There is a sad feeling to the hand-made ceramics at op shops; even if they are bad, there is dedication there, they've been through the kiln twice and that's no mean feat.

Ah, the melancholy of ceramics past. Speaking of such things, you have a bit of a reputation for being a voracious and highly successful op-shopper. How does this feed into your art practice?

It's usually quite separate. I'm quite deliberate with my materials and op-shopping is all about chance! In Coffee Perhaps there are some tapestry materials that I sourced at op shops. There are a few op- shop items feeding into my upcoming Whanganui show at the Sarjeant next year. For example, some 1970s faux patina mirror tiles, which have been turned into a couple of lead lights, and some fabric printed in Ghana, which I'll use for a beaded piece. Op-shopping is more of a hobby for me, something I've been doing since the grunge era in 1994. Once it took me five hours to get to Whanganui from Wellington because of all the stops!

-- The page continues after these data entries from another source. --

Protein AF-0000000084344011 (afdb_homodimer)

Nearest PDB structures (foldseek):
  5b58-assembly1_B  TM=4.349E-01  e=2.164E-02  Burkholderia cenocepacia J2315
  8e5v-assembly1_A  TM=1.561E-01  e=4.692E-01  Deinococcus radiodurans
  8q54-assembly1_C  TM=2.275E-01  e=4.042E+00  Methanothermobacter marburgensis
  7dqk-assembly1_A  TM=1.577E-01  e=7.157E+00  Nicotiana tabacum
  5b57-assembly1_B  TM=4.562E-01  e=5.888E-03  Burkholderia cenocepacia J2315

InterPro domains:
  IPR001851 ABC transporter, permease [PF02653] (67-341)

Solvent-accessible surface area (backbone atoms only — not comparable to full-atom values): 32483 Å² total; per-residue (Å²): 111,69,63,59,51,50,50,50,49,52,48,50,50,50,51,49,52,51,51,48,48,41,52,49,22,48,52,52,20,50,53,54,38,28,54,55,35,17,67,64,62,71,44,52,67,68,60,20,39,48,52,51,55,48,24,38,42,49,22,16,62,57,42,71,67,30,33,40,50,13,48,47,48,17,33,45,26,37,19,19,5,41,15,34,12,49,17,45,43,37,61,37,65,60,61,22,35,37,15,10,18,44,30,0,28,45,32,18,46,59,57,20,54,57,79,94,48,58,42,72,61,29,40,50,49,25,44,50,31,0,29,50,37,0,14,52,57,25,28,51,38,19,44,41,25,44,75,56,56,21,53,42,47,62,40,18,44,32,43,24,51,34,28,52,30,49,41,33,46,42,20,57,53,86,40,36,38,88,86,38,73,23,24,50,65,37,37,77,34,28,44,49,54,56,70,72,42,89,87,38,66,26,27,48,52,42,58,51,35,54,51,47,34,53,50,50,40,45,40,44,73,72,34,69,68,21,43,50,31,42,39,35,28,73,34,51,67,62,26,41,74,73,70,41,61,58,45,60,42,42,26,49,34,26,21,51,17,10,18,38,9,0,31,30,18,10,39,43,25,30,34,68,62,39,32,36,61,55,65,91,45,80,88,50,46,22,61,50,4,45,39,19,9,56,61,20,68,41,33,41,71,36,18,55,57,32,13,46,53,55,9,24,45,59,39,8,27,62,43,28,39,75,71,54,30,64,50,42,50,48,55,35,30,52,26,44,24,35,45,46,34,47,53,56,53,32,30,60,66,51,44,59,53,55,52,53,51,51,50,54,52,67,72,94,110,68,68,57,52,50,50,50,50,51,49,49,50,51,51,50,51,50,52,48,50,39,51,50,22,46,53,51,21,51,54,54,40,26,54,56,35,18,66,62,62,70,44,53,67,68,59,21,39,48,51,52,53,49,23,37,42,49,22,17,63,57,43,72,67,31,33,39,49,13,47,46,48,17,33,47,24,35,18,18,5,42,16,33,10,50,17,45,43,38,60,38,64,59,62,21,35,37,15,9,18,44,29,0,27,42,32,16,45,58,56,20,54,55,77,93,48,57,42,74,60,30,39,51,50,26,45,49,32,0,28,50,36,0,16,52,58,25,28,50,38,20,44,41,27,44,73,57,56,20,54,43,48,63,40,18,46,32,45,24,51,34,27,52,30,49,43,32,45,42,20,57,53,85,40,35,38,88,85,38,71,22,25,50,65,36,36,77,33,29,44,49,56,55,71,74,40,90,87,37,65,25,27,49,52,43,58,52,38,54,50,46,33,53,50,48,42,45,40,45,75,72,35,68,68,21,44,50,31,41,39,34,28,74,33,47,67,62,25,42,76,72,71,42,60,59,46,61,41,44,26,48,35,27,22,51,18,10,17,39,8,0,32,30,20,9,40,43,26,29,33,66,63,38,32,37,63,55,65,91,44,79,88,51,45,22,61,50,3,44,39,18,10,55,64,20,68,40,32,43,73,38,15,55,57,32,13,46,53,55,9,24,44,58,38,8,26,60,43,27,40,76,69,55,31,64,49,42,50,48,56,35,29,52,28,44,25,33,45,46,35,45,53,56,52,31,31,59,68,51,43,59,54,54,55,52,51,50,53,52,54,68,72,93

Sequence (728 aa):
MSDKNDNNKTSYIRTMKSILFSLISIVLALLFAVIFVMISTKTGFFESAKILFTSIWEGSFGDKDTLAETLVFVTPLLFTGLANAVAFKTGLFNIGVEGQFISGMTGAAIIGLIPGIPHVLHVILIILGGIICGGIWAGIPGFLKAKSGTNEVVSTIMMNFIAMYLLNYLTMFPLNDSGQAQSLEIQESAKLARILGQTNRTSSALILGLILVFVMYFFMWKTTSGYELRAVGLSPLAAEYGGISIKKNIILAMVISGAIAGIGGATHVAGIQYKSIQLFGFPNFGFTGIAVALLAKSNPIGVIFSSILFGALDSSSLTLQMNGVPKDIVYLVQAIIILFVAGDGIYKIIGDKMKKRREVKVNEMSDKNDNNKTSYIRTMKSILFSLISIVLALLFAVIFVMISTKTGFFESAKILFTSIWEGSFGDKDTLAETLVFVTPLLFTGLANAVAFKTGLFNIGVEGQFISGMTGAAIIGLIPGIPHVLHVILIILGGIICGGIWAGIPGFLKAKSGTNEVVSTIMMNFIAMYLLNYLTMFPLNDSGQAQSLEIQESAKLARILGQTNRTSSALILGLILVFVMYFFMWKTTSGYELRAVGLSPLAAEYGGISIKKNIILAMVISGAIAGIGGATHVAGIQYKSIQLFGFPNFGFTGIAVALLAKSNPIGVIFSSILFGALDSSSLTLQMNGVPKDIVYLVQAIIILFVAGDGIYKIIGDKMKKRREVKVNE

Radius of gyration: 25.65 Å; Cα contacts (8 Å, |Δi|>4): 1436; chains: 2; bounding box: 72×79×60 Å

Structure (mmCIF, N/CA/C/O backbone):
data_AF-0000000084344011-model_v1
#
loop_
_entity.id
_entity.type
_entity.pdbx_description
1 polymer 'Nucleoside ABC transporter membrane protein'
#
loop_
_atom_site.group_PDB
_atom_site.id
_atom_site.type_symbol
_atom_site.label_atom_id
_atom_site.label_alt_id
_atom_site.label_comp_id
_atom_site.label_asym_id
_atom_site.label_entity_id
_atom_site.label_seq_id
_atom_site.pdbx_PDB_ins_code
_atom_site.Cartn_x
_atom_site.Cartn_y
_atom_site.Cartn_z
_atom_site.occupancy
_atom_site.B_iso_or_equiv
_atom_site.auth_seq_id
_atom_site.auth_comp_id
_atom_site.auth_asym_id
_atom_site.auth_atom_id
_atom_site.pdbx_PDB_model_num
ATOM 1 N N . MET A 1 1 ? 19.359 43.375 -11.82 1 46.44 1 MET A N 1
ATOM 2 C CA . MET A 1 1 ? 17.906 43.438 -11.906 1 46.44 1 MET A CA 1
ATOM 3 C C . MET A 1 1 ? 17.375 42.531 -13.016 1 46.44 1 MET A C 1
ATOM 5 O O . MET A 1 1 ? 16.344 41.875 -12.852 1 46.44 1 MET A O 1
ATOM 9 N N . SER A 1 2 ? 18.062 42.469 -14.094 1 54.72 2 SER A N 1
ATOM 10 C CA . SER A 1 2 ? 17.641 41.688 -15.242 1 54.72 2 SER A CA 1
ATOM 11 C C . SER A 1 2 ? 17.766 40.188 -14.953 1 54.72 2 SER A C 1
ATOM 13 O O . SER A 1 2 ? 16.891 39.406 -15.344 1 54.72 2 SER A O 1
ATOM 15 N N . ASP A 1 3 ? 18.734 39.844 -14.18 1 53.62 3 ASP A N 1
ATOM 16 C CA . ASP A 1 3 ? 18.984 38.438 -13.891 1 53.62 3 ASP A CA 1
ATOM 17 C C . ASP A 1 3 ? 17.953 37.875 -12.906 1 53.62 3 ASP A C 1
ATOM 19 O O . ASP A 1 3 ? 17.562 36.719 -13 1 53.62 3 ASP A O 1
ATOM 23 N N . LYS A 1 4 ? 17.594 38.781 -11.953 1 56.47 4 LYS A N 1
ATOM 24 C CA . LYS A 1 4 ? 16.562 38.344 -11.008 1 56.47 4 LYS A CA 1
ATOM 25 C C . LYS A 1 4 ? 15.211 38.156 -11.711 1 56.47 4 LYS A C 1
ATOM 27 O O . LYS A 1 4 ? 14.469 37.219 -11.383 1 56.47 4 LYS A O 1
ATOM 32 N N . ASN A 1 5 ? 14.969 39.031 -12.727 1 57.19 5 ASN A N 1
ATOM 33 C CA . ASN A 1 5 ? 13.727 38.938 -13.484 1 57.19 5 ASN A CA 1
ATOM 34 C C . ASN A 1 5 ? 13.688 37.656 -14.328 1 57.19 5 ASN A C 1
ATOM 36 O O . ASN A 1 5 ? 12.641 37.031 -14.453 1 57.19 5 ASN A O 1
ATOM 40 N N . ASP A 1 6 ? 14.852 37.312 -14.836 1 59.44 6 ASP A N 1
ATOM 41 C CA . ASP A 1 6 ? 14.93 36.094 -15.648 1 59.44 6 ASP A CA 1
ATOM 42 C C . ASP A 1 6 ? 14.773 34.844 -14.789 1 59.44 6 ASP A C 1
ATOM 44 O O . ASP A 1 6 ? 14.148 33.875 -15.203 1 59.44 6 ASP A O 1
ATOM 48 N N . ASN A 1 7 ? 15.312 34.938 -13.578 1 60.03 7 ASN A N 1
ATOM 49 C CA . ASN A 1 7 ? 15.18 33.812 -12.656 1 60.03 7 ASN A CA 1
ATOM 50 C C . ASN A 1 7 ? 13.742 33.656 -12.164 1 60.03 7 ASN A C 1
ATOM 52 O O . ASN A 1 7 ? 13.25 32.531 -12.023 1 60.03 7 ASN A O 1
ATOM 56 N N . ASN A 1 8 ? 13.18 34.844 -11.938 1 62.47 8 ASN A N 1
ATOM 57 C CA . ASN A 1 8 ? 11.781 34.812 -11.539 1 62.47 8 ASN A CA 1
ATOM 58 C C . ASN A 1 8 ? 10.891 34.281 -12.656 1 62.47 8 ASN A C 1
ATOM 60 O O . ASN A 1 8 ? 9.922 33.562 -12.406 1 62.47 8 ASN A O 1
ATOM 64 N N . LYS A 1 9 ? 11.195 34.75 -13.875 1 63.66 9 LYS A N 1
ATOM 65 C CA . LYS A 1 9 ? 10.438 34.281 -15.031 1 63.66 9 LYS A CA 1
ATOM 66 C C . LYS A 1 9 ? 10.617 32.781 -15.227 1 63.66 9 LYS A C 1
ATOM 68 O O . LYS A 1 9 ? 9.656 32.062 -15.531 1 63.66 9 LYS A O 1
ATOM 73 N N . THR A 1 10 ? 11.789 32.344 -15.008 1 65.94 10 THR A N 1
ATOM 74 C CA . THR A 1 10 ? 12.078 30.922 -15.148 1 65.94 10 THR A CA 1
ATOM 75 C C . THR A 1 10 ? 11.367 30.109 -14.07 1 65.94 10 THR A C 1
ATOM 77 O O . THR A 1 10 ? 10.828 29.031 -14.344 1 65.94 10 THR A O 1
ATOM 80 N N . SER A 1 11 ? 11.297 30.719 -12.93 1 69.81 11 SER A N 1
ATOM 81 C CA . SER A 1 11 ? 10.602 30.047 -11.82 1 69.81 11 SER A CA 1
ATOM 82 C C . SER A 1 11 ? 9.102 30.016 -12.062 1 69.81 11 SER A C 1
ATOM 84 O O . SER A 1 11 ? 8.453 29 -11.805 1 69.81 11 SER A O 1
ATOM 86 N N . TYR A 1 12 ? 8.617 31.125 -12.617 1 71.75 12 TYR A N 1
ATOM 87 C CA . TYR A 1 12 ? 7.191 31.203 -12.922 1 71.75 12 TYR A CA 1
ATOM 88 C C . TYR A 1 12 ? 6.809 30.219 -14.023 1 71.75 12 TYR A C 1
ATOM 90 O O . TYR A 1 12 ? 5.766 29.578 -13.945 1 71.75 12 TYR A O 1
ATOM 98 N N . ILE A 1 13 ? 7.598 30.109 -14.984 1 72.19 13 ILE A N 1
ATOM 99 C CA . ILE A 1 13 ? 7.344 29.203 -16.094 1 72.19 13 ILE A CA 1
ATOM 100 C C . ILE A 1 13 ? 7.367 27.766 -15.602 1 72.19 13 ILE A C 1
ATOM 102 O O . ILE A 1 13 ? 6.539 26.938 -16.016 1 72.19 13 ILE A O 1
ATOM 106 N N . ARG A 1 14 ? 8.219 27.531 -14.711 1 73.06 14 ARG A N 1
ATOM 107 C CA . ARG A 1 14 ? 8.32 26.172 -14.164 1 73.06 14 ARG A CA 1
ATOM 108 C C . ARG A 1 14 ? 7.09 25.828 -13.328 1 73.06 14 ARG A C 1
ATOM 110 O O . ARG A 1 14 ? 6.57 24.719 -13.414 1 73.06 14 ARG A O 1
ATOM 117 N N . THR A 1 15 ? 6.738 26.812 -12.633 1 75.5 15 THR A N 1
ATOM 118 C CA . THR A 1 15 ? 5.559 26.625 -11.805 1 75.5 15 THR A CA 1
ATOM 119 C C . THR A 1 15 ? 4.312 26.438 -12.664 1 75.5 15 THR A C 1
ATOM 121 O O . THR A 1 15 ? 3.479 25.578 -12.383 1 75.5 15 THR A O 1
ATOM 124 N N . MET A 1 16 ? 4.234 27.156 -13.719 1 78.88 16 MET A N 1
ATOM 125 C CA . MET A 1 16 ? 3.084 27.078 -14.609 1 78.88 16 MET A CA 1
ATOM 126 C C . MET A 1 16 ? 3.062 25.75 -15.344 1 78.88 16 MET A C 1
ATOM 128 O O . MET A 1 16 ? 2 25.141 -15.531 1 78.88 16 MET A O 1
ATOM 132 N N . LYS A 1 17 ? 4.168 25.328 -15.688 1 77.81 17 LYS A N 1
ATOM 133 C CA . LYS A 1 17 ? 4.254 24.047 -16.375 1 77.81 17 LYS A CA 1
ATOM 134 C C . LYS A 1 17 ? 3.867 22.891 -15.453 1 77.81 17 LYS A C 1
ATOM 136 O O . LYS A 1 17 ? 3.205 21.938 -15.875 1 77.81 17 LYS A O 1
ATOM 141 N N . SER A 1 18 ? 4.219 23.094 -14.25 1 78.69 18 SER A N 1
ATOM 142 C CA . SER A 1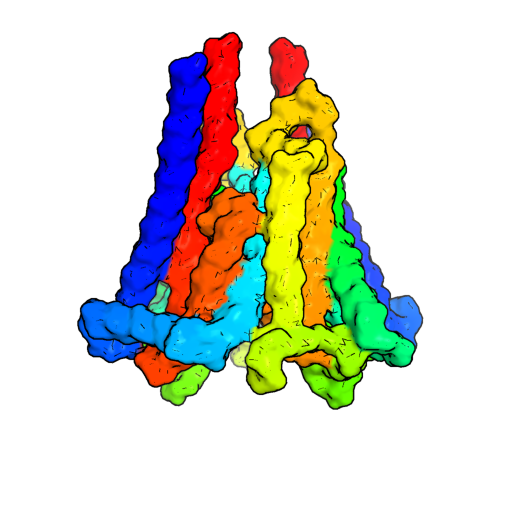 18 ? 3.902 22.062 -13.266 1 78.69 18 SER A CA 1
ATOM 143 C C . SER A 1 18 ? 2.402 22 -12.992 1 78.69 18 SER A C 1
ATOM 145 O O . SER A 1 18 ? 1.828 20.906 -12.891 1 78.69 18 SER A O 1
ATOM 147 N N . ILE A 1 19 ? 1.871 23.125 -12.961 1 81.19 19 ILE A N 1
ATOM 148 C CA . ILE A 1 19 ? 0.435 23.203 -12.719 1 81.19 19 ILE A CA 1
ATOM 149 C C . ILE A 1 19 ? -0.323 22.672 -13.93 1 81.19 19 ILE A C 1
ATOM 151 O O . ILE A 1 19 ? -1.32 21.969 -13.781 1 81.19 19 ILE A O 1
ATOM 155 N N . LEU A 1 20 ? 0.191 22.938 -15.055 1 83.44 20 LEU A N 1
ATOM 156 C CA . LEU A 1 20 ? -0.43 22.469 -16.281 1 83.44 20 LEU A CA 1
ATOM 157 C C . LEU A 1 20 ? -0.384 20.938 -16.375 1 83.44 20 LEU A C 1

Erica van Zon’s Coffee Perhaps
is at The Dowse Art Museum
as part of Solo 2016
18 Nov 2016 – 2 Apr 2017

This interview is presented as part of a partnership with The Dowse Art Museum, who cover the costs of paying our writers while we retain all editorial control.

Solo is a biennial exhibition presented by The Dowse that showcases and supports local Wellington artists by actively commissioning and presenting new work.

The series aims to present contemporary art work across a range of media and provides a snapshot of contemporary art practice in Wellington right here, right now.

Solo 2016 features the work of six Wellington artists and includes a spectacular cast-glass chandelier by Crystal Chain Gang (Leanne Williams and Jim Dennison); an installation by Karl Fritsch featuring reinterpretations of the traditional ring; photographs revealing scientific collections in museums by Neil Pardington, filmed performances by Jordana Bragg exploring feminism and the media; and a tribute to early Wellington gallerist Helen Hitchings by multi-media artist Erica van Zon.